What you need to do
Go through the records and copy each line where the string "chains" occurs.

Data records
((

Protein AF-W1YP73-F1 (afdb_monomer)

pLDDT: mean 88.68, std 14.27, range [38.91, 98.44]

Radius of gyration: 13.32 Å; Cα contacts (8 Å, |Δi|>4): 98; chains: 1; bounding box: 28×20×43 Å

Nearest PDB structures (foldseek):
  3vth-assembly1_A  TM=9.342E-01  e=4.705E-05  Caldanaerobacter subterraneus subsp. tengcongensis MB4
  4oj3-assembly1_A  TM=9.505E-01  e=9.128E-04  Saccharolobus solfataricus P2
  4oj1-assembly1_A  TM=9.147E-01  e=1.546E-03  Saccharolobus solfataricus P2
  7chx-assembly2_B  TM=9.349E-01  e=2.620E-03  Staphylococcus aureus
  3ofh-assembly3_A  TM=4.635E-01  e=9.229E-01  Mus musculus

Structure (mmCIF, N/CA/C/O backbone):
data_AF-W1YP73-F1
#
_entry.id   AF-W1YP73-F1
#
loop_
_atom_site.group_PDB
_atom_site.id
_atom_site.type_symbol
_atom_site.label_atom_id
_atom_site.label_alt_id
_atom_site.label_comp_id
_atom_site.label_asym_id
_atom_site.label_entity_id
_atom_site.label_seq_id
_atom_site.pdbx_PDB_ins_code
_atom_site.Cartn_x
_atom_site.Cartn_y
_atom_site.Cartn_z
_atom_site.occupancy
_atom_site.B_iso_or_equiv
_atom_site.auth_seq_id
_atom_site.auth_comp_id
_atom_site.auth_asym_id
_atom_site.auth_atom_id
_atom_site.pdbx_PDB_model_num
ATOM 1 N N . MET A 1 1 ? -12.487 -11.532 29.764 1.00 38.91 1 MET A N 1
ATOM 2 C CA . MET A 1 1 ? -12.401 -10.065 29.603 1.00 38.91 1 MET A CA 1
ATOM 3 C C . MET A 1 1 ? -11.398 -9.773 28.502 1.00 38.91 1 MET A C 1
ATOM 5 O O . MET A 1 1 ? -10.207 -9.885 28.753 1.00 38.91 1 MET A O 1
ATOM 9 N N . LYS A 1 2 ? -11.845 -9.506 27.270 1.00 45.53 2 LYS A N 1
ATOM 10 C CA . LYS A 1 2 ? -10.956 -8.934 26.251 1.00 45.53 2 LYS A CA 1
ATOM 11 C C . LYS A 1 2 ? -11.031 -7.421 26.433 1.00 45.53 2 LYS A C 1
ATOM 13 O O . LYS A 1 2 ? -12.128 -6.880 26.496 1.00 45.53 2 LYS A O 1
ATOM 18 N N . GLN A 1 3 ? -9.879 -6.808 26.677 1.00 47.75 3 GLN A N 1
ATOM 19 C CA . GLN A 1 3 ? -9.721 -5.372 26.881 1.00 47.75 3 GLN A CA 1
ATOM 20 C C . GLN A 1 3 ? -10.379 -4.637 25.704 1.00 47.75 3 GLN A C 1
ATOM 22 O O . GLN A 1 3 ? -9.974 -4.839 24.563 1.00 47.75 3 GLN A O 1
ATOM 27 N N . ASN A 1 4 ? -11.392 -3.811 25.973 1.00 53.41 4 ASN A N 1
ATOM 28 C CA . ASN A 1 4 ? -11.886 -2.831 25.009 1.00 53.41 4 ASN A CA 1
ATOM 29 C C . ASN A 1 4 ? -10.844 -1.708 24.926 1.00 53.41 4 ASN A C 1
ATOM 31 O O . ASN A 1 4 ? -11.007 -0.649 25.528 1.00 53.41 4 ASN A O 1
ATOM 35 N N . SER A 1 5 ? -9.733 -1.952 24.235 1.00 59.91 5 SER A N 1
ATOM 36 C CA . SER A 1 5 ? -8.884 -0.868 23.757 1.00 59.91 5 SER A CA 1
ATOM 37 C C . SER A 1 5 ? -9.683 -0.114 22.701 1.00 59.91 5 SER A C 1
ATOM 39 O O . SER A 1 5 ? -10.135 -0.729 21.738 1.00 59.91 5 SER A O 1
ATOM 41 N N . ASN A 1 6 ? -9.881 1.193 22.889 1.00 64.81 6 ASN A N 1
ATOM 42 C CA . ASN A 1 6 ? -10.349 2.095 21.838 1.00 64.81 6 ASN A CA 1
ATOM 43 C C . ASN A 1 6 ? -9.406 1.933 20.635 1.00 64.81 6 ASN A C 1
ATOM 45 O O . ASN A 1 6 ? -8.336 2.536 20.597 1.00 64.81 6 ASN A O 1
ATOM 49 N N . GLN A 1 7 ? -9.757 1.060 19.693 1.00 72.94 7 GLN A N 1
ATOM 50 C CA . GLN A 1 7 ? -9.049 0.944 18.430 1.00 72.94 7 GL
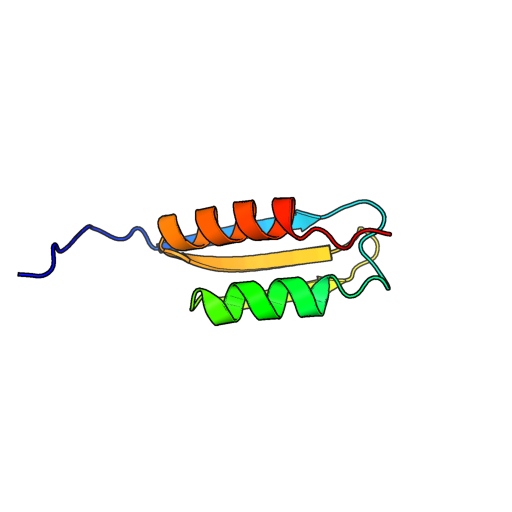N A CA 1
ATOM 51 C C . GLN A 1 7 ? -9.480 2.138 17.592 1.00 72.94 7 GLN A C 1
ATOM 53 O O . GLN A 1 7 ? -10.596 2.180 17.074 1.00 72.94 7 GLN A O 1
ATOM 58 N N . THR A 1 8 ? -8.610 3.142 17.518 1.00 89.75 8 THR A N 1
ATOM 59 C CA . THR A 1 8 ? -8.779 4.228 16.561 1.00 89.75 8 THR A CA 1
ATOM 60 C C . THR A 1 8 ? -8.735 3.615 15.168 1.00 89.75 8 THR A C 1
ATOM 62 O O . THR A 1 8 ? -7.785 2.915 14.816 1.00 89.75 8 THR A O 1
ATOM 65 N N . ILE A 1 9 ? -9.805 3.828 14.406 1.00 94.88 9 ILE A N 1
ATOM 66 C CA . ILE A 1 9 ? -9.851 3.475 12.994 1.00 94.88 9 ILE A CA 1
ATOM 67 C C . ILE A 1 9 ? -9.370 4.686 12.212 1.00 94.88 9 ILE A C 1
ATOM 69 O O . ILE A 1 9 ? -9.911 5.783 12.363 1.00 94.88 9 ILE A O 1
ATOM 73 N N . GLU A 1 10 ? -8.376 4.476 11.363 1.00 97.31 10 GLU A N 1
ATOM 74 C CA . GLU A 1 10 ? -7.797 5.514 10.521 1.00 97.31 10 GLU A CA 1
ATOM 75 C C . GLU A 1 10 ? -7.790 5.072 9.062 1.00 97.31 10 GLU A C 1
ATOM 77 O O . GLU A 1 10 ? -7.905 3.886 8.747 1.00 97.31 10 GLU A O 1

))
((

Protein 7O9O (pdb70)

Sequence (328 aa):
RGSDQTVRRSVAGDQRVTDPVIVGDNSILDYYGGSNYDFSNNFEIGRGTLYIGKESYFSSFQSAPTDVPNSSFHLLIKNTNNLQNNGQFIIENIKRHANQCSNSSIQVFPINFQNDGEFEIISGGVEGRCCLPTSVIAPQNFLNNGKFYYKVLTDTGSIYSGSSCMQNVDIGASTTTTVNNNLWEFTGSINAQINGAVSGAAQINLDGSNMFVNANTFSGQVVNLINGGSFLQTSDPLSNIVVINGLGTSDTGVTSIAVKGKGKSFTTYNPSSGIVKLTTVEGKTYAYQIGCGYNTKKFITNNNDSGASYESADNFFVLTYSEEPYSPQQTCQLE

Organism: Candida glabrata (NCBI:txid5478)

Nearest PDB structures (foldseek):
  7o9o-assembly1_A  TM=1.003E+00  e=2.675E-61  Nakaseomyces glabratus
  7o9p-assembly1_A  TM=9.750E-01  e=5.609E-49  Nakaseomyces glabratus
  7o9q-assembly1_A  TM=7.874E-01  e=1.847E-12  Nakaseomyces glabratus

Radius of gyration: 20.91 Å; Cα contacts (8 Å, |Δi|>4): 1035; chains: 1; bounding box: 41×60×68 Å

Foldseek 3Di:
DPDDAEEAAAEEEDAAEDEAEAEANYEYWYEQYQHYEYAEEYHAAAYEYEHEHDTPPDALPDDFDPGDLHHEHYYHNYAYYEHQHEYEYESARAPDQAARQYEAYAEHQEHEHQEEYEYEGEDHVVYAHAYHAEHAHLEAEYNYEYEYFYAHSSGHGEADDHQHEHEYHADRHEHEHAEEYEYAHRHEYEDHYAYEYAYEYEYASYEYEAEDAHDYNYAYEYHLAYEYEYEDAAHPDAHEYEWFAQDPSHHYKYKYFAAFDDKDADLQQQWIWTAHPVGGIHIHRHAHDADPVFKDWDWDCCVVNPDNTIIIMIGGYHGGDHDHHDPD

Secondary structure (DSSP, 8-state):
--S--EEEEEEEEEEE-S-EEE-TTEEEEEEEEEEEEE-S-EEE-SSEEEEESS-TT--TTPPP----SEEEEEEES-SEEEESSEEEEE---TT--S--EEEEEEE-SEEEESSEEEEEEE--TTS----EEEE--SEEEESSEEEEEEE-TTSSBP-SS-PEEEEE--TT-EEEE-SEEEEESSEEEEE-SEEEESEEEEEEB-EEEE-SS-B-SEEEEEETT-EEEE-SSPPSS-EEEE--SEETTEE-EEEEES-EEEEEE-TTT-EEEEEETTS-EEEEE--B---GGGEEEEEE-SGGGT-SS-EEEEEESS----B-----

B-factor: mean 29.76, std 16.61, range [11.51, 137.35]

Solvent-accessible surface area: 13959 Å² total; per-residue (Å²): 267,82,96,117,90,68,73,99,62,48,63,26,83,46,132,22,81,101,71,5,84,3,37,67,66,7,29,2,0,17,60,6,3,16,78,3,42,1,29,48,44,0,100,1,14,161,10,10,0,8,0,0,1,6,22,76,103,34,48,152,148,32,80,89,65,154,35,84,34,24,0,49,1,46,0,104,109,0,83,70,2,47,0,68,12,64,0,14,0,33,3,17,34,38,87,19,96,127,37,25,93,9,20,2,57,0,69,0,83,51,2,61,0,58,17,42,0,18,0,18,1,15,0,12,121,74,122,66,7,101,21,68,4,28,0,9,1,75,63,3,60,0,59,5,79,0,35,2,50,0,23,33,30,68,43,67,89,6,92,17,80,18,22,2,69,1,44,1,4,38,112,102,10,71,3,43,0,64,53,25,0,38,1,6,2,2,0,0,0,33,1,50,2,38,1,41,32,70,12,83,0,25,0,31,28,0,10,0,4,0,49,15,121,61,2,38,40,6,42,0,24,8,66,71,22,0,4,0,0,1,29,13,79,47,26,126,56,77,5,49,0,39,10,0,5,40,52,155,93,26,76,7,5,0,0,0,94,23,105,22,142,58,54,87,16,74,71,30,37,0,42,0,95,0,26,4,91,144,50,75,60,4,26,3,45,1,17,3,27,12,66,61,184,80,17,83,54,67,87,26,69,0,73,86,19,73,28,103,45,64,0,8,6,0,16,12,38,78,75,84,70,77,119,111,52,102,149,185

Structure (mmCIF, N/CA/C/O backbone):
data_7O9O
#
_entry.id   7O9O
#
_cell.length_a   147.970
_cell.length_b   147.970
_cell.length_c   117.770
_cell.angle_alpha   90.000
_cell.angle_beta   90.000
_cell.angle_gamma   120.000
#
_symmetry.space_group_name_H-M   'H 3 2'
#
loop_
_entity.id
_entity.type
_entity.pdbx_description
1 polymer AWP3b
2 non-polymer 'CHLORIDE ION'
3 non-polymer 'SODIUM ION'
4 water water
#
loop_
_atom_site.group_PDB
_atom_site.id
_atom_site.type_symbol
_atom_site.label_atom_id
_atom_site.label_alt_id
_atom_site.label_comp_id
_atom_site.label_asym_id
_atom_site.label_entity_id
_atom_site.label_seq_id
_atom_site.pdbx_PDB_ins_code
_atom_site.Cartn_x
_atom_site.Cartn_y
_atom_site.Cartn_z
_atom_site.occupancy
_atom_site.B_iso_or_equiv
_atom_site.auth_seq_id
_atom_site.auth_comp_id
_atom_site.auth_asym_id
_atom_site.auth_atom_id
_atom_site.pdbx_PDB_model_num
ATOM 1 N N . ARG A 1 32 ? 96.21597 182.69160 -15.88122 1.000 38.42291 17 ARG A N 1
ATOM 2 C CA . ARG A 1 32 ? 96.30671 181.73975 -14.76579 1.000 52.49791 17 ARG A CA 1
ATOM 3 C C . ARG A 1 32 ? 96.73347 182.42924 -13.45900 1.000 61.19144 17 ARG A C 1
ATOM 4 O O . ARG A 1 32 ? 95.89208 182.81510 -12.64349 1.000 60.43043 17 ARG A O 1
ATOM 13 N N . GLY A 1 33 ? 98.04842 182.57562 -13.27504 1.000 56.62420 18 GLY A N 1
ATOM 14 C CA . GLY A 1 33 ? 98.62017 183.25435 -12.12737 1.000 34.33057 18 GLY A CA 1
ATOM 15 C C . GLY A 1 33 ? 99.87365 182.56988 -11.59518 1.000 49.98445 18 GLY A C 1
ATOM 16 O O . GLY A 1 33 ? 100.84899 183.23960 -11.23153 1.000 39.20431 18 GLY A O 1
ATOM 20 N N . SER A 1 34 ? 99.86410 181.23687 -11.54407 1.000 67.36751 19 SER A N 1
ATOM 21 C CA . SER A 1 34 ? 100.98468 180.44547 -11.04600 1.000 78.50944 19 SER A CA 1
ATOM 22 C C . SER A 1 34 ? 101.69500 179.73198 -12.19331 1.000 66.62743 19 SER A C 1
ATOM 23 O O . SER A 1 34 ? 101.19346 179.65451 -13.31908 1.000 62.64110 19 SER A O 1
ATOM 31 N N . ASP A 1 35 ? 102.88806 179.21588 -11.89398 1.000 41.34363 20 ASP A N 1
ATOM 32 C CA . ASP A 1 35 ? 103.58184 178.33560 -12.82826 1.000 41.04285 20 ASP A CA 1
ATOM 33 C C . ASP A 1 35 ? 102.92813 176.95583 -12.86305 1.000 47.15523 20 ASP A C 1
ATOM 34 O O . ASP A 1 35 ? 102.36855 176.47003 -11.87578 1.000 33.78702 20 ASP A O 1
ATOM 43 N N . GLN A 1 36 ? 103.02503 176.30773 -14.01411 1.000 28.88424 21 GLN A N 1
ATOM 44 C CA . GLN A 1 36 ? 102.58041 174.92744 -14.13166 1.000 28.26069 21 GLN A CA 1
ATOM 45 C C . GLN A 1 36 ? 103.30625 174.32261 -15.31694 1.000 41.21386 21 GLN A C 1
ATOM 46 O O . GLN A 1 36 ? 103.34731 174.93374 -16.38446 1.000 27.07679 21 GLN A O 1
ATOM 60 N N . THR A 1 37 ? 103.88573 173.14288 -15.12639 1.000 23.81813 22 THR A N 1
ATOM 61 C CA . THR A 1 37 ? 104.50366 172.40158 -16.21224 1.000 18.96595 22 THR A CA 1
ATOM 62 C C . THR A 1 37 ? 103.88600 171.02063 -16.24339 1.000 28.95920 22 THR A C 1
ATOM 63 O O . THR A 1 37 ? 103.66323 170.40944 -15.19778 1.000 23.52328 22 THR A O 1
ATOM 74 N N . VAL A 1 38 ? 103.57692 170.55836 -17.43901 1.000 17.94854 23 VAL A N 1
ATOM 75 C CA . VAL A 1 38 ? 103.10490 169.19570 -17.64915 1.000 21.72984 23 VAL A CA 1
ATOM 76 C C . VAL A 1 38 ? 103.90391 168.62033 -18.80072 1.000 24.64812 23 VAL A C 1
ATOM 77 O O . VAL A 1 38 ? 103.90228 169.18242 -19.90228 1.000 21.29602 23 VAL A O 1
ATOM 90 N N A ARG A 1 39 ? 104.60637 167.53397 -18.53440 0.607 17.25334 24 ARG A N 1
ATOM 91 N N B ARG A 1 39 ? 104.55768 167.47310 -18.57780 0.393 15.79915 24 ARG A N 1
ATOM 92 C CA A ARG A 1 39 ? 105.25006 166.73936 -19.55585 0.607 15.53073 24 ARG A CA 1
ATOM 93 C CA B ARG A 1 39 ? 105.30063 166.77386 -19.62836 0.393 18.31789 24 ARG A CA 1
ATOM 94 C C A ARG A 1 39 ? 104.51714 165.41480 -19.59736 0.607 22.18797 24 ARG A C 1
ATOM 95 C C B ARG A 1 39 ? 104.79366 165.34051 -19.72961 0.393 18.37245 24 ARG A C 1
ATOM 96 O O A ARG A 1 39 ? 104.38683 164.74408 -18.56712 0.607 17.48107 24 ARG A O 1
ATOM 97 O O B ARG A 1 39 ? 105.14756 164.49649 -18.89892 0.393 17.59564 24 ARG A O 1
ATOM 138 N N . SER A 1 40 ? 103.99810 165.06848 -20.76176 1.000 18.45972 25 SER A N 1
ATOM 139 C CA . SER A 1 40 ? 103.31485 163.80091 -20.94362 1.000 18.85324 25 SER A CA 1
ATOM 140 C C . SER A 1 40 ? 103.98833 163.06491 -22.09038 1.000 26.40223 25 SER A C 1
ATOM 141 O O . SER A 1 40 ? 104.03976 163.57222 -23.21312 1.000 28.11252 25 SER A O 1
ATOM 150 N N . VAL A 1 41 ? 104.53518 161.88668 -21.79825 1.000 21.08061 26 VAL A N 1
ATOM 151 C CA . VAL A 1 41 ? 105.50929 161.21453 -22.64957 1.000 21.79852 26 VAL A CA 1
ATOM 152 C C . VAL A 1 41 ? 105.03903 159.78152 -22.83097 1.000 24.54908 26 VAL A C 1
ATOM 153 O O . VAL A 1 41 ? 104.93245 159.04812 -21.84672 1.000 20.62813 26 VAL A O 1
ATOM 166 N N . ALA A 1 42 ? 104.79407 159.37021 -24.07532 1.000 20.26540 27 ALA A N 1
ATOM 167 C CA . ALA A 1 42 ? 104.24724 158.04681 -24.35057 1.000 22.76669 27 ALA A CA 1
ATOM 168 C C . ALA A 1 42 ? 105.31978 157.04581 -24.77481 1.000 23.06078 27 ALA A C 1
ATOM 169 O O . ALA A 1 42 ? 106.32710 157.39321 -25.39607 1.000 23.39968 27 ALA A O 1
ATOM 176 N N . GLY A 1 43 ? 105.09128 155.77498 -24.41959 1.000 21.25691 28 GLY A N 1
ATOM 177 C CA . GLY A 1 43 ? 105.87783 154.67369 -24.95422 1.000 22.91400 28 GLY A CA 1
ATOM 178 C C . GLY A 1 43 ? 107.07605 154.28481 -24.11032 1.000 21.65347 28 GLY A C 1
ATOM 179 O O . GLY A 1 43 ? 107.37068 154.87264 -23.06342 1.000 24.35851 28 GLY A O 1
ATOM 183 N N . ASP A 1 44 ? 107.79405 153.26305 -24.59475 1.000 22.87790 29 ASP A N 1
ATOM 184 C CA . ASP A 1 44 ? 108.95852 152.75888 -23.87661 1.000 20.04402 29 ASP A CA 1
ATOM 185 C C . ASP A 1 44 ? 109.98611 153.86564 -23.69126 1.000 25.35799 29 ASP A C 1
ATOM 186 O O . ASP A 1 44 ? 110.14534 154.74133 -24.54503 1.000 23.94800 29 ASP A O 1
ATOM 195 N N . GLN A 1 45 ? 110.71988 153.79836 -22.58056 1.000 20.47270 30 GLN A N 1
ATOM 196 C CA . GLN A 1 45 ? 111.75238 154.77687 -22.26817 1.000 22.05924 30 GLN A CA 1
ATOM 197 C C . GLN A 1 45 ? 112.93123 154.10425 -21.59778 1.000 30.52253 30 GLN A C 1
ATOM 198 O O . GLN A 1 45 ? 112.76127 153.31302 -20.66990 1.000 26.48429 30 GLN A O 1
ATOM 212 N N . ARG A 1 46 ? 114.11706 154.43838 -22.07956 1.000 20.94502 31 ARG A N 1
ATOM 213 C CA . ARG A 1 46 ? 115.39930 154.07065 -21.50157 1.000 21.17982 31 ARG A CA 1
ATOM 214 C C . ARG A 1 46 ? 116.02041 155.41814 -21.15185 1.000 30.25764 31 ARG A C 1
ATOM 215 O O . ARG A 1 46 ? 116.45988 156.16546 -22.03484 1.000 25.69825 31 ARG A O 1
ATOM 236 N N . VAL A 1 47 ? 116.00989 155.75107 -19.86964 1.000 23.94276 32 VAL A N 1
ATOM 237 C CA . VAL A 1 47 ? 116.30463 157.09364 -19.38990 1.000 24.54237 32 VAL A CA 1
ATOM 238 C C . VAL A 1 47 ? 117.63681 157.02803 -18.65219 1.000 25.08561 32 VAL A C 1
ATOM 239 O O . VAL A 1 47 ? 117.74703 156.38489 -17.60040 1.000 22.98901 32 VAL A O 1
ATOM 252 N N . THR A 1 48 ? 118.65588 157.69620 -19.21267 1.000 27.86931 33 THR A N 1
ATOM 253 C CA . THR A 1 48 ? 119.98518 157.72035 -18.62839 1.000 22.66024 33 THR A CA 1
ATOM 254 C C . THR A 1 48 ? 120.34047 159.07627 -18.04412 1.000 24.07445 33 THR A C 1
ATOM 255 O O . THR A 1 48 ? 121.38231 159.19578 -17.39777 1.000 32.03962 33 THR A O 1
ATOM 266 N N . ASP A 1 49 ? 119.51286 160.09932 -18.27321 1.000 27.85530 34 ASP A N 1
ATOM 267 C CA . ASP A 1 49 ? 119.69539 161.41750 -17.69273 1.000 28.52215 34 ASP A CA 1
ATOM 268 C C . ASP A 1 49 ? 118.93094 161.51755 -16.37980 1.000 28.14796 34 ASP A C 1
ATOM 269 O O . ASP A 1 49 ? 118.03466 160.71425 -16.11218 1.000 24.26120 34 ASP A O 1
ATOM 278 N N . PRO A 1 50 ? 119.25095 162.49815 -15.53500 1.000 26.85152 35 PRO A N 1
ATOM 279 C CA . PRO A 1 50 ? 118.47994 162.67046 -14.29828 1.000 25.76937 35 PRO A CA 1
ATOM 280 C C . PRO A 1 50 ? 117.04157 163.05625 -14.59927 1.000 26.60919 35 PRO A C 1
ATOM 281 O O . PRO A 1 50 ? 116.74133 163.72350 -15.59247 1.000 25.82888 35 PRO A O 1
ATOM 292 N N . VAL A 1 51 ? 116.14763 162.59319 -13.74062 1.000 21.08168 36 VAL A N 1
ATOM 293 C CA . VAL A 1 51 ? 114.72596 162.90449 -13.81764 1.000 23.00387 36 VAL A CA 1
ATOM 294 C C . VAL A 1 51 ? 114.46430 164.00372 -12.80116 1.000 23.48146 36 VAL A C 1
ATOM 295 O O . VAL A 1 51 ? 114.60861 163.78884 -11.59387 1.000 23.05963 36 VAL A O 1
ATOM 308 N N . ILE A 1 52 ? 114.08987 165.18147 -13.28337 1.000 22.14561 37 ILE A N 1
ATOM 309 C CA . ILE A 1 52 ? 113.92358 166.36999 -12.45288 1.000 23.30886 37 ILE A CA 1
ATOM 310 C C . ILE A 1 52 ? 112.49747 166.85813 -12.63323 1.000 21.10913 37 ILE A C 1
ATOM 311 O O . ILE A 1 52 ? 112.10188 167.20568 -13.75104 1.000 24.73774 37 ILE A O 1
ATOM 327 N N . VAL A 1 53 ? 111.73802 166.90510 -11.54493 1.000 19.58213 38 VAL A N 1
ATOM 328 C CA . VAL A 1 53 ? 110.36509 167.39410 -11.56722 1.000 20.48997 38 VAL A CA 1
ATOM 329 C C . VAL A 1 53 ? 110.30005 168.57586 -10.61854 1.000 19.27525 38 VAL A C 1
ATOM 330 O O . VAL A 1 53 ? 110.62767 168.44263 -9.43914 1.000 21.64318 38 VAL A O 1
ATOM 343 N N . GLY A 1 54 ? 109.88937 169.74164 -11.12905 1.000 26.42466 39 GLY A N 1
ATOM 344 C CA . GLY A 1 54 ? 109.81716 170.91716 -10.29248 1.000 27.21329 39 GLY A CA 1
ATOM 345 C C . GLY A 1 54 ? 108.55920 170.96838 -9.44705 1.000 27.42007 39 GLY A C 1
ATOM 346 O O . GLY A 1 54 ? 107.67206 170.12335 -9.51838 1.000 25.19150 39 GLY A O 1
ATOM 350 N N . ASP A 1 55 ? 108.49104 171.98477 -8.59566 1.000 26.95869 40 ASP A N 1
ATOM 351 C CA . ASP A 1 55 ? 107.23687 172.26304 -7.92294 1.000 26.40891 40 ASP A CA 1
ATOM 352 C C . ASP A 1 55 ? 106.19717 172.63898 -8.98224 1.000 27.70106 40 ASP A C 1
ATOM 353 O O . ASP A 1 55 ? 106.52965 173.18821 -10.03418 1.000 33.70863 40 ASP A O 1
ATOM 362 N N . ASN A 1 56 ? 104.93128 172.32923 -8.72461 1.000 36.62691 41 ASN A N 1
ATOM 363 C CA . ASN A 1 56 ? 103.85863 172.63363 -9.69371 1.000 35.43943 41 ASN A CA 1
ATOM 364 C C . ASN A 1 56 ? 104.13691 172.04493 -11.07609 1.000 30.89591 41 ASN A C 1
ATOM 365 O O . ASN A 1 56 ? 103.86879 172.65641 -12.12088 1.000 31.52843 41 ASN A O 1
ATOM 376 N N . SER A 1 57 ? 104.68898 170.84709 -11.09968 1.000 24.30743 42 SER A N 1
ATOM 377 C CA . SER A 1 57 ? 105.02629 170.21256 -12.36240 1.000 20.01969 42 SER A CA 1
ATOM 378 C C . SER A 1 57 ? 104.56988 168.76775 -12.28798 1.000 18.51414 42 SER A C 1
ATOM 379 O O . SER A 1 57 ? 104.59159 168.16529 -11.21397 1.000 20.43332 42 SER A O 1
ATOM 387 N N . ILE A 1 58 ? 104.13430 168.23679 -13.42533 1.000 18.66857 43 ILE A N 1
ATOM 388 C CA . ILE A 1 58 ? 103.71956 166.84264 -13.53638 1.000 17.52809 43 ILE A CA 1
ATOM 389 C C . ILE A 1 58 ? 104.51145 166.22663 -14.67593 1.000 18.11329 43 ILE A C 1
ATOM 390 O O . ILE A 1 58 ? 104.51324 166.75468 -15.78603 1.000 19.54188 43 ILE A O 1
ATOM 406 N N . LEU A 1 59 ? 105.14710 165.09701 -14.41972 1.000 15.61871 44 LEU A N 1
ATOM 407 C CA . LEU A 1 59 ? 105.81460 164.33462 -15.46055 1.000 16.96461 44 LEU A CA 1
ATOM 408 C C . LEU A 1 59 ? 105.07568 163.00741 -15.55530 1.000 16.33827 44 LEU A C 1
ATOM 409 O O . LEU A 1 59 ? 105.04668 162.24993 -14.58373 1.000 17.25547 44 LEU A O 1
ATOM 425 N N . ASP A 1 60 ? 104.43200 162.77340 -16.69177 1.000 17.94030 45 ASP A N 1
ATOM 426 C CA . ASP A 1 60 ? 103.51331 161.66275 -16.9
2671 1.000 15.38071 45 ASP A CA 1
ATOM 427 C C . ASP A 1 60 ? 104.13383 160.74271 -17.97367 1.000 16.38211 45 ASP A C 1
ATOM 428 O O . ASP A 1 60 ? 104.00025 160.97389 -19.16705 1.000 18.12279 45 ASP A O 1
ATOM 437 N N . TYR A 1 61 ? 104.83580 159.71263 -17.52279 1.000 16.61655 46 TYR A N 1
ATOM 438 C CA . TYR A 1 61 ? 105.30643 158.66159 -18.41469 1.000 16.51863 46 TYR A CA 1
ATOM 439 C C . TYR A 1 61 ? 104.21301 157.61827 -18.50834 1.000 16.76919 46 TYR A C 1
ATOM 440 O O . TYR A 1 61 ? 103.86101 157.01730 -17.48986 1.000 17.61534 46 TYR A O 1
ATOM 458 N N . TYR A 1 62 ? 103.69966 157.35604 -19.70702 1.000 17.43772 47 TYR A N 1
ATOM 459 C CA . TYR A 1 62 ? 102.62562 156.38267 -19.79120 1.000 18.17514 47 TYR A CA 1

))

Exercise result
Radius of gyration: 13.32 Å; Cα contacts (8 Å, |Δi|>4): 98; chains: 1; bounding box: 28×20×43 Å
Radius of gyration: 20.91 Å; Cα contacts (8 Å, |Δi|>4): 1035; chains: 1; bounding box: 41×60×68 Å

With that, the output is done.